Ranking the 10 best cinematic broadcast shots from the NY Mets season

Brad Penner-Imagn Images

Some nights, the box score barely mattered. What kept fans glued to the broadcast was everything taking place around the game itself. Howie, Ron, and Keith have won awards before, both together and individually, but this season the real magic lived behind the cameras. John DeMarsico, the Director of SNYtv, has long preached that baseball is cinema, and his crew treated 2025 like a full-season production. As the New York Mets made watching them an emotional obstacle course, the camera crew went full Spielberg, dipped into Scorsese, and found creative ways to keep fans engaged even when the baseball itself refused to cooperate. Over six months, those moments quietly stacked into a Hollywood-level masterclass.

The top 10 shots where baseball became cinema for the Mets in 2025

10. The dugout celebration snapshot

Juan Soto’s two-run homer, scoring Francisco Lindor, ended with the camera finding Lindor and Soto celebrating in the dugout with Starling Marte. A celebration used in 2024, carried into this season, and one Mets fans hope to see Lindor and Soto sharing together for years to come.

9. Blink and you miss it

Juan Soto's dealing with something in his eye led to medical help, then a perfect transition using a blinking eye to wipe the screen. So good it almost deserved a late-season encore, blinking shut and leaving the screen blank while the Mets put everyone to sleep.

8. The Thomas Crown Affair split screen

Bases loaded, the New York Yankees in town, and Francisco Lindor at the plate got the The Thomas Crown Affair treatment. The split-screen, multi-panel look with tension everywhere. If the clubhouse comes together this season, that split screen might be ready for a full Brady Bunch moment.

7. The Carlos Mendoza decision, Challengers style


Carlos Mendoza centered, with Tong in the dugout and Tyler Rogers in the bullpen, dissolving into one another in Challengers–style editing.
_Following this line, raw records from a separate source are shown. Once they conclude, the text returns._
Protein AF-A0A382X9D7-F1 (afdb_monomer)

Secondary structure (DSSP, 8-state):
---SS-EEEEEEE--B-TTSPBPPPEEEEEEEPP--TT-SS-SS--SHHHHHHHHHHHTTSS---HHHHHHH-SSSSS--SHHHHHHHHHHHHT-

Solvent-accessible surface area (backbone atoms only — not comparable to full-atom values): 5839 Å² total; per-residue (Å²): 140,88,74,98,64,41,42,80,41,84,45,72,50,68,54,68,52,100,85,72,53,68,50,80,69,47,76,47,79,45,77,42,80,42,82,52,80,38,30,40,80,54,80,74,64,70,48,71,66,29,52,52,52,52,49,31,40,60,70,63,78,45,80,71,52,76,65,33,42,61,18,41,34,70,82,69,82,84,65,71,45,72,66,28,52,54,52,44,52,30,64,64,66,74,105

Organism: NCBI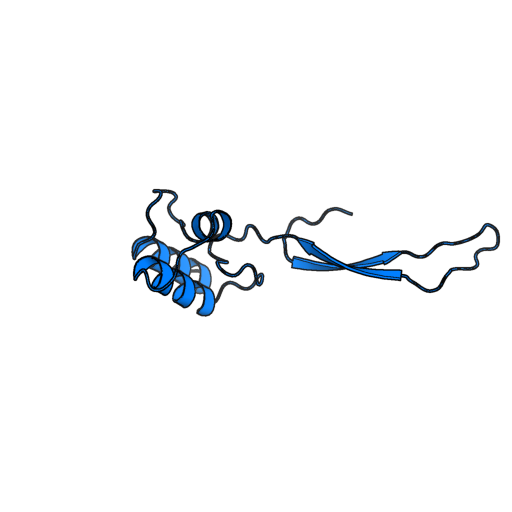:txid408172

Mean predicted aligned error: 6.9 Å

Foldseek 3Di:
DDDPFWDKDWDWDWDADPVRDIDDIDIDIDTDFGLQQLPLVSNRDLDVVSLVVLVCCQVVVDPGDPSSQSSQPRVPPSDRDVVSSVVSVCVVVVD

Sequence (95 aa):
HTYDQGGSYDVSLTVTNIYGMESEPHIEMIQLQSSMPGDVNFDSVLNILDVVILANYILGSDTPTSSEFAAADLNGDGTLNILDIVILTNLILEV

Nearest PDB structures (foldseek):
  2ccl-assembly2_D  TM=9.159E-01  e=1.070E-03  Acetivibrio thermocellus
  1ohz-assembly1_B  TM=9.283E-01  e=1.092E-02  Acetivibrio thermocellus
  8x39-assembly1_B  TM=8.524E-01  e=2.801E-02  Acetivibrio thermocellus DSM 1313
  8c6j-assembly1_S  TM=4.663E-01  e=7.030E+00  Homo sapiens

Structure (mmCIF, N/CA/C/O backbone):
data_AF-A0A382X9D7-F1
#
_entry.id   AF-A0A382X9D7-F1
#
loop_
_atom_site.group_PDB
_atom_site.id
_atom_site.type_symbol
_atom_site.label_atom_id
_atom_site.label_alt_id
_atom_site.label_comp_id
_atom_site.label_asym_id
_atom_site.label_entity_id
_atom_site.label_seq_id
_atom_site.pdbx_PDB_ins_code
_atom_site.Cartn_x
_atom_site.Cartn_y
_atom_site.Cartn_z
_atom_site.occupancy
_atom_site.B_iso_or_equiv
_atom_site.auth_seq_id
_atom_site.auth_comp_id
_atom_site.auth_asym_id
_atom_site.auth_atom_id
_atom_site.pdbx_PDB_model_num
ATOM 1 N N . HIS A 1 1 ? 6.422 6.025 -22.088 1.00 73.94 1 HIS A N 1
ATOM 2 C CA . HIS A 1 1 ? 4.964 5.991 -21.860 1.00 73.94 1 HIS A CA 1
ATOM 3 C C . HIS A 1 1 ? 4.745 6.128 -20.360 1.00 73.94 1 HIS A C 1
ATOM 5 O O . HIS A 1 1 ? 5.649 5.744 -19.627 1.00 73.94 1 HIS A O 1
ATOM 11 N N . THR A 1 2 ? 3.632 6.705 -19.915 1.00 76.19 2 THR A N 1
ATOM 12 C CA . THR A 1 2 ? 3.320 6.870 -18.485 1.00 76.19 2 THR A CA 1
ATOM 13 C C . THR A 1 2 ? 1.993 6.178 -18.221 1.00 76.19 2 THR A C 1
ATOM 15 O O . THR A 1 2 ? 1.109 6.258 -19.072 1.00 76.19 2 THR A O 1
ATOM 18 N N . TYR A 1 3 ? 1.879 5.495 -17.087 1.00 75.56 3 TYR A N 1
ATOM 19 C CA . TYR A 1 3 ? 0.680 4.769 -16.685 1.00 75.56 3 TYR A CA 1
ATOM 20 C C . TYR A 1 3 ? 0.101 5.405 -15.422 1.00 75.56 3 TYR A C 1
ATOM 22 O O . TYR A 1 3 ? 0.853 5.722 -14.501 1.00 75.56 3 TYR A O 1
ATOM 30 N N . ASP A 1 4 ? -1.220 5.590 -15.394 1.00 65.88 4 ASP A N 1
ATOM 31 C CA . ASP A 1 4 ? -1.933 6.198 -14.261 1.00 65.88 4 ASP A CA 1
ATOM 32 C C . ASP A 1 4 ? -2.241 5.187 -13.143 1.00 65.88 4 ASP A C 1
ATOM 34 O O . ASP A 1 4 ? -2.599 5.577 -12.034 1.00 65.88 4 ASP A O 1
ATOM 38 N N . GLN A 1 5 ? -2.104 3.888 -13.424 1.00 65.81 5 GLN A N 1
ATOM 39 C CA . GLN A 1 5 ? -2.343 2.805 -12.472 1.00 65.81 5 GLN A CA 1
ATOM 40 C C . GLN A 1 5 ? -1.089 1.951 -12.281 1.00 65.81 5 GLN A C 1
ATOM 42 O O . GLN A 1 5 ? -0.289 1.768 -13.205 1.00 65.81 5 GLN A O 1
ATOM 47 N N . GLY A 1 6 ? -0.927 1.412 -11.072 1.00 73.25 6 GLY A N 1
ATOM 48 C CA . GLY A 1 6 ? 0.028 0.333 -10.830 1.00 73.25 6 GLY A CA 1
ATOM 49 C C . GLY A 1 6 ? -0.369 -0.938 -11.583 1.00 73.25 6 GLY A C 1
ATOM 50 O O . GLY A 1 6 ? -1.442 -1.015 -12.179 1.00 73.25 6 GLY A O 1
ATOM 51 N N . GLY A 1 7 ? 0.523 -1.918 -11.597 1.00 75.75 7 GLY A N 1
ATOM 52 C CA . GLY A 1 7 ? 0.308 -3.191 -12.273 1.00 75.75 7 GLY A CA 1
ATOM 53 C C . GLY A 1 7 ? 1.584 -3.753 -12.887 1.00 75.75 7 GLY A C 1
ATOM 54 O O . GLY A 1 7 ? 2.675 -3.197 -12.738 1.00 75.75 7 GLY A O 1
ATOM 55 N N . SER A 1 8 ? 1.438 -4.876 -13.587 1.00 82.25 8 SER A N 1
ATOM 56 C CA . SER A 1 8 ? 2.529 -5.519 -14.327 1.00 82.25 8 SER A CA 1
ATOM 57 C C . SER A 1 8 ? 2.433 -5.168 -15.808 1.00 82.25 8 SER A C 1
ATOM 59 O O . SER A 1 8 ? 1.375 -5.322 -16.417 1.00 82.25 8 SER A O 1
ATOM 61 N N . TYR A 1 9 ? 3.538 -4.707 -16.386 1.00 87.00 9 TYR A N 1
ATOM 62 C CA . TYR A 1 9 ? 3.605 -4.228 -17.762 1.00 87.00 9 TYR A CA 1
ATOM 63 C C . TYR A 1 9 ? 4.688 -4.967 -18.538 1.00 87.00 9 TYR A C 1
ATOM 65 O O . TYR A 1 9 ? 5.855 -4.918 -18.154 1.00 87.00 9 TYR A O 1
ATOM 73 N N . ASP A 1 10 ? 4.314 -5.578 -19.662 1.00 91.69 10 ASP A N 1
ATOM 74 C CA . ASP A 1 10 ? 5.276 -6.104 -20.629 1.00 91.69 10 ASP A CA 1
ATOM 75 C C . ASP A 1 10 ? 5.762 -4.962 -21.525 1.00 91.69 10 ASP A C 1
ATOM 77 O O . ASP A 1 10 ? 5.008 -4.383 -22.313 1.00 91.69 10 ASP A O 1
ATOM 81 N N . VAL A 1 11 ? 7.040 -4.622 -21.403 1.00 92.56 11 VAL A N 1
ATOM 82 C CA . VAL A 1 11 ? 7.691 -3.603 -22.223 1.00 92.56 11 VAL A CA 1
ATOM 83 C C . VAL A 1 11 ? 8.571 -4.299 -23.245 1.00 92.56 11 VAL A C 1
ATOM 85 O O . VAL A 1 11 ? 9.419 -5.112 -22.887 1.00 92.56 11 VAL A O 1
ATOM 88 N N . SER A 1 12 ? 8.377 -3.967 -24.524 1.00 94.25 12 SER A N 1
ATOM 89 C CA . SER A 1 12 ? 9.220 -4.465 -25.611 1.00 94.25 12 SER A CA 1
ATOM 90 C C . SER A 1 12 ? 10.102 -3.361 -26.189 1.00 94.25 12 SER A C 1
ATOM 92 O O . SER A 1 12 ? 9.658 -2.228 -26.394 1.00 94.25 12 SER A O 1
ATOM 94 N N . LEU A 1 13 ? 11.363 -3.700 -26.452 1.00 94.62 13 LEU A N 1
ATOM 95 C CA . LEU A 1 13 ? 12.313 -2.860 -27.170 1.00 94.62 13 LEU A CA 1
ATOM 96 C C . LEU A 1 13 ? 12.736 -3.559 -28.463 1.00 94.62 13 LEU A C 1
ATOM 98 O O . LEU A 1 13 ? 13.276 -4.666 -28.435 1.00 94.62 13 LEU A O 1
ATOM 102 N N . THR A 1 14 ? 12.552 -2.856 -29.578 1.00 95.25 14 THR A N 1
ATOM 103 C CA . THR A 1 14 ? 12.980 -3.277 -30.915 1.00 95.25 14 THR A CA 1
ATOM 104 C C . THR A 1 14 ? 13.846 -2.179 -31.516 1.00 95.25 14 THR A C 1
ATOM 106 O O . THR A 1 14 ? 13.521 -0.996 -31.403 1.00 95.25 14 THR A O 1
ATOM 109 N N . VAL A 1 15 ? 14.961 -2.547 -32.148 1.00 95.69 15 VAL A N 1
ATOM 110 C CA . VAL A 1 15 ? 15.852 -1.590 -32.818 1.00 95.69 15 VAL A CA 1
ATOM 111 C C . VAL A 1 15 ? 15.717 -1.742 -34.326 1.00 95.69 15 VAL A C 1
ATOM 113 O O . VAL A 1 15 ? 15.865 -2.843 -34.852 1.00 95.69 15 VAL A O 1
ATOM 116 N N . THR A 1 16 ? 15.501 -0.628 -35.024 1.00 97.50 16 THR A N 1
ATOM 117 C CA . THR A 1 16 ? 15.416 -0.583 -36.488 1.00 97.50 16 THR A CA 1
ATOM 118 C C . THR A 1 16 ? 16.642 0.120 -37.059 1.00 97.50 16 THR A C 1
ATOM 120 O O . THR A 1 16 ? 17.009 1.211 -36.619 1.00 97.50 16 THR A O 1
ATOM 123 N N . ASN A 1 17 ? 17.292 -0.484 -38.053 1.00 96.12 17 ASN A N 1
ATOM 124 C CA . ASN A 1 17 ? 18.405 0.166 -38.750 1.00 96.12 17 ASN A CA 1
ATOM 125 C C . ASN A 1 17 ? 17.926 1.059 -39.915 1.00 96.12 17 ASN A C 1
ATOM 127 O O . ASN A 1 17 ? 16.744 1.112 -40.244 1.00 96.12 17 ASN A O 1
ATOM 131 N N . ILE A 1 18 ? 18.863 1.733 -40.594 1.00 96.50 18 ILE A N 1
ATOM 132 C CA . ILE A 1 18 ? 18.567 2.639 -41.724 1.00 96.50 18 ILE A CA 1
ATOM 133 C C . ILE A 1 18 ? 17.915 1.956 -42.941 1.00 96.50 18 ILE A C 1
ATOM 135 O O . ILE A 1 18 ? 17.425 2.643 -43.832 1.00 96.50 18 ILE A O 1
ATOM 139 N N . TYR A 1 19 ? 17.927 0.622 -42.997 1.00 96.81 19 TYR A N 1
ATOM 140 C CA . TYR A 1 19 ? 17.319 -0.178 -44.061 1.00 96.81 19 TYR A CA 1
ATOM 141 C C . TYR A 1 19 ? 15.929 -0.710 -43.680 1.00 96.81 19 TYR A C 1
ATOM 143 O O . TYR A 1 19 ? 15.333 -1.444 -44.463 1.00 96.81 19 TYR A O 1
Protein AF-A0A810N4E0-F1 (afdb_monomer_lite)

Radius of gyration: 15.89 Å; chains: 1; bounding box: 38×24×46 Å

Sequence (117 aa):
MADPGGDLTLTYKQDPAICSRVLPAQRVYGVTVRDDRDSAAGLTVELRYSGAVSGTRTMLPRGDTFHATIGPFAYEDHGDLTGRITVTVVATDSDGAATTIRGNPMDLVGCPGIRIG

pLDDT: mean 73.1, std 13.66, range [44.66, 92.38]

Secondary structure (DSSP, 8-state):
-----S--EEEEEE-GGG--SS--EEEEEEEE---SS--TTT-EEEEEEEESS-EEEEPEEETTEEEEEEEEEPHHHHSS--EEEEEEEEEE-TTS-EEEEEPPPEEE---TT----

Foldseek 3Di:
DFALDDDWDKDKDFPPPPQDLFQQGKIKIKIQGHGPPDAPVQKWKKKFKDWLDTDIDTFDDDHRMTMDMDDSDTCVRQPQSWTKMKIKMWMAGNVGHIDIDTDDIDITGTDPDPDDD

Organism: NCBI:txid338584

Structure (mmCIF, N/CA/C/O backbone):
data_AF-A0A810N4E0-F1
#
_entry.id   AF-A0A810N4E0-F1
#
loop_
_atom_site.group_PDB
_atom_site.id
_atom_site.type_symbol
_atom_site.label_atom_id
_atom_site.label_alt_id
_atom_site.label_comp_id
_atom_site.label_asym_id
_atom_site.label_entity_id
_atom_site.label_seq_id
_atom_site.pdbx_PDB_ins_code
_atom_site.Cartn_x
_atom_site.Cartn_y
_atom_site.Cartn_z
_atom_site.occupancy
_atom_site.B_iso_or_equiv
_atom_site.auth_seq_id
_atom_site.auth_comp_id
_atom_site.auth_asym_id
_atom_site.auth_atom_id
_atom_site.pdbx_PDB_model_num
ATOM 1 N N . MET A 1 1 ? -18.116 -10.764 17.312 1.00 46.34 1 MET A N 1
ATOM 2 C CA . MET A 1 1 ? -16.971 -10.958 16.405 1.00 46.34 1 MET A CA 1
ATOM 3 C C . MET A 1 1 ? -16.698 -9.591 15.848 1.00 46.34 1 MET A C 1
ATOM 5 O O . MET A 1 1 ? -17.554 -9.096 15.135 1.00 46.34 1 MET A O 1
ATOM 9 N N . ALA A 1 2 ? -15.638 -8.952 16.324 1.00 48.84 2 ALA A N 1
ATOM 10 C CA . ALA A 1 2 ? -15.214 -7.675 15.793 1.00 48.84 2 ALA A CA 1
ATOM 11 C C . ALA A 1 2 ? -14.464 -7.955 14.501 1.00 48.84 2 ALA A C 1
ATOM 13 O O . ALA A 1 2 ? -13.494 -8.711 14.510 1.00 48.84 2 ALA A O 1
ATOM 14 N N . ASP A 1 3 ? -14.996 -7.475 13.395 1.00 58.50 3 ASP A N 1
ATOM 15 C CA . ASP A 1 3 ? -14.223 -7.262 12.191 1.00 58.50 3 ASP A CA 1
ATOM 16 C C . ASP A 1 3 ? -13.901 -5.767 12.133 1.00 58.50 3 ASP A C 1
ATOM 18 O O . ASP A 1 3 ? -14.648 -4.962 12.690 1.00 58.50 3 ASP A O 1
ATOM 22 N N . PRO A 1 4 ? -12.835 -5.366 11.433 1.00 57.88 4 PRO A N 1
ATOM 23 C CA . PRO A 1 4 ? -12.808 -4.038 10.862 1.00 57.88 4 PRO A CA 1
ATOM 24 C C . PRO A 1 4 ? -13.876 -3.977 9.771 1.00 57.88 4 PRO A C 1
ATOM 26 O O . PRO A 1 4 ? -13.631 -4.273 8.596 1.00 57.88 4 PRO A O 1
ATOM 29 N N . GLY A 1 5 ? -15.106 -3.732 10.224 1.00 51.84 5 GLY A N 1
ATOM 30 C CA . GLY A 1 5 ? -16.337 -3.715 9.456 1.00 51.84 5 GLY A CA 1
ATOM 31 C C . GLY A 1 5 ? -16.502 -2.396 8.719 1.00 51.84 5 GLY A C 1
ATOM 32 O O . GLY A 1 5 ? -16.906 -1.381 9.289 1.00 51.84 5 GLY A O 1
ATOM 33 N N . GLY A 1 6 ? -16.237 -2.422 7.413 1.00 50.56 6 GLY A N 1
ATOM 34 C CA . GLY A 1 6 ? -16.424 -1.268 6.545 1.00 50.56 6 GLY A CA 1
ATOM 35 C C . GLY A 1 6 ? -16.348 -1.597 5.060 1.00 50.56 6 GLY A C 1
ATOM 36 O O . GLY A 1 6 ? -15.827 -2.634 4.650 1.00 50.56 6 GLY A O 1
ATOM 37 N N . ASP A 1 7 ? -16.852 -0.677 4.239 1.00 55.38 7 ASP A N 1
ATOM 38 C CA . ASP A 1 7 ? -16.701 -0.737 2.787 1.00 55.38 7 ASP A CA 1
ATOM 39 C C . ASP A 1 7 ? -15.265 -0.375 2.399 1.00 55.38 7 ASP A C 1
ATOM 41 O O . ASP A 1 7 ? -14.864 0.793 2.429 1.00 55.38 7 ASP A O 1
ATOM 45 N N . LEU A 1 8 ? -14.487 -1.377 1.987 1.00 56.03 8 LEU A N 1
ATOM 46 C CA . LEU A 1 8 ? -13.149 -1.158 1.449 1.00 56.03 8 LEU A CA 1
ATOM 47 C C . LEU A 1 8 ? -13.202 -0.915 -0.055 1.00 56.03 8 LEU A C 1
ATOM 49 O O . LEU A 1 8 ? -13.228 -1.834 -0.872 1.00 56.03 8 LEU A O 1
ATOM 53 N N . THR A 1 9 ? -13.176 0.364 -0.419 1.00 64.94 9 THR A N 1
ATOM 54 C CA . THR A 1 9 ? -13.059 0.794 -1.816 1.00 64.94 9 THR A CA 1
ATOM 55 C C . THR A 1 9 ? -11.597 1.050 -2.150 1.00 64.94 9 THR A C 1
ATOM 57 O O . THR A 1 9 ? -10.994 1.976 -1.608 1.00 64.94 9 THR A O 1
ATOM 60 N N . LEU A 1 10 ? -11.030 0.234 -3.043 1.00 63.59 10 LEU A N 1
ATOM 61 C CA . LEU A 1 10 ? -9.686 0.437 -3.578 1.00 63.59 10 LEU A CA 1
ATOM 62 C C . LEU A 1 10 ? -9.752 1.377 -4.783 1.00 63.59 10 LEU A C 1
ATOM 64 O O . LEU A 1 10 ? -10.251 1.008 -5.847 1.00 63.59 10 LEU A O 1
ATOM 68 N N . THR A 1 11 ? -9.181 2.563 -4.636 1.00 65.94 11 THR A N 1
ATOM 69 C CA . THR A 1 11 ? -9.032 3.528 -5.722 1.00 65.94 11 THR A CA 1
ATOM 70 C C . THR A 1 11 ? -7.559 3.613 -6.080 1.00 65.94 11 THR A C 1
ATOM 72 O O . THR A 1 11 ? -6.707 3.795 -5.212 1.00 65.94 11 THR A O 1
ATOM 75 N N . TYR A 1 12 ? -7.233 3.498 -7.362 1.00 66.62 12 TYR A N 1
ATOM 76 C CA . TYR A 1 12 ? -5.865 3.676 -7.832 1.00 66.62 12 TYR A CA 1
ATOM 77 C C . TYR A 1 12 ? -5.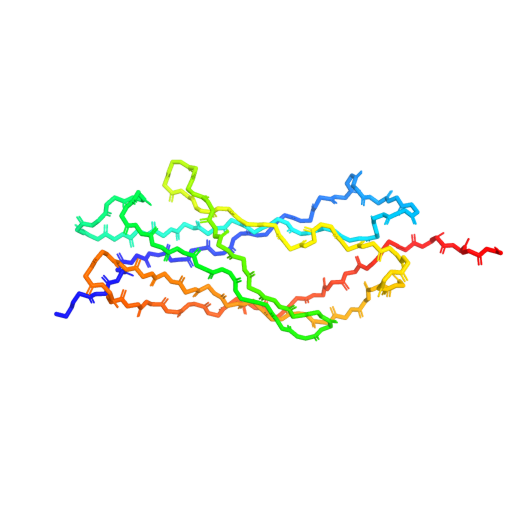795 4.867 -8.776 1.00 66.62 12 TYR A C 1
ATOM 79 O O . TYR A 1 12 ? -6.677 5.085 -9.608 1.00 66.62 12 TYR A O 1
ATOM 87 N N . LYS A 1 13 ? -4.718 5.640 -8.654 1.00 63.06 13 LYS A N 1
ATOM 88 C CA . LYS A 1 13 ? -4.366 6.676 -9.618 1.00 63.06 13 LYS A CA 1
ATOM 89 C C . LYS A 1 13 ? -2.974 6.364 -10.141 1.00 63.06 13 LYS A C 1
ATOM 91 O O . LYS A 1 13 ? -2.000 6.327 -9.386 1.00 63.06 13 LYS A O 1
ATOM 96 N N . GLN A 1 14 ? -2.883 6.114 -11.443 1.00 58.03 14 GLN A N 1
ATOM 97 C CA . GLN A 1 14 ? -1.609 6.252 -12.130 1.00 58.03 14 GLN A CA 1
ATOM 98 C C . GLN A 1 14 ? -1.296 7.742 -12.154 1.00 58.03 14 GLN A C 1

One decision, multiple options. Film editing that could double as every Mets fan pondering David Stearns’ moves this offseason.

6. The step on the logo shot

A quick cut caught Juan Soto setting his front foot in the batter's box, with a Yankees logo perfectly overlaid so it looked like he was stepping right on it. A very short shot but a very loud message. Mets fans loved it, and Soto sure looks like he’s having a great time in orange and blue.

5. The snow globe effect

Sean Manaea, taking the mound, looked like it was filmed through a snow globe, or as Ron put it, the Sphere in Las Vegas. Fitting, really. It felt like David Stearns’ best snow globe impression this offseason, shaking the roster and hoping everything would settle into place.

4. In the camera lens


Pete Alonso warming up before his at-bat was shown through the camera lens itself, straight out of The Substance. Fitting enough, it felt like a rearview mirror shot. Unfortunately, that’s how Mets fans are now watching Alonso after this offseason.

3. The Natural Tribute


After Robert Redford’s passing, Brett Baty’s home run got the The Natural ending treatment. Fireworks overlaid to make it feel like Citi Field’s lights were exploding. A small, cinematic nod that turned one swing into a moment. Mets fans are hoping this is the season Baty finally turns into Wonderboy.

2. The skyline arrival

Nolan McLean, framed with the New York City skyline fading in behind him, was a perfect visual. The season is over, but he remains one of the true bright spots on this team and its future. One image that made the present feel promising and the city feel connected to what’s next.

1. The apple that called its shot

One of those peek-behind-the-curtain moments made this one special. During an inside-the-broadcast look at how shots are chosen, Juan Soto stepped in while a fan flashed a replica Citi Field apple, hoping to spark some magic. The crew leaned into it, cutting to the real apple in center. The very next pitch, Soto launched his career-high 42nd homer, nearly clipping it. Cinema predicting reality, almost perfectly.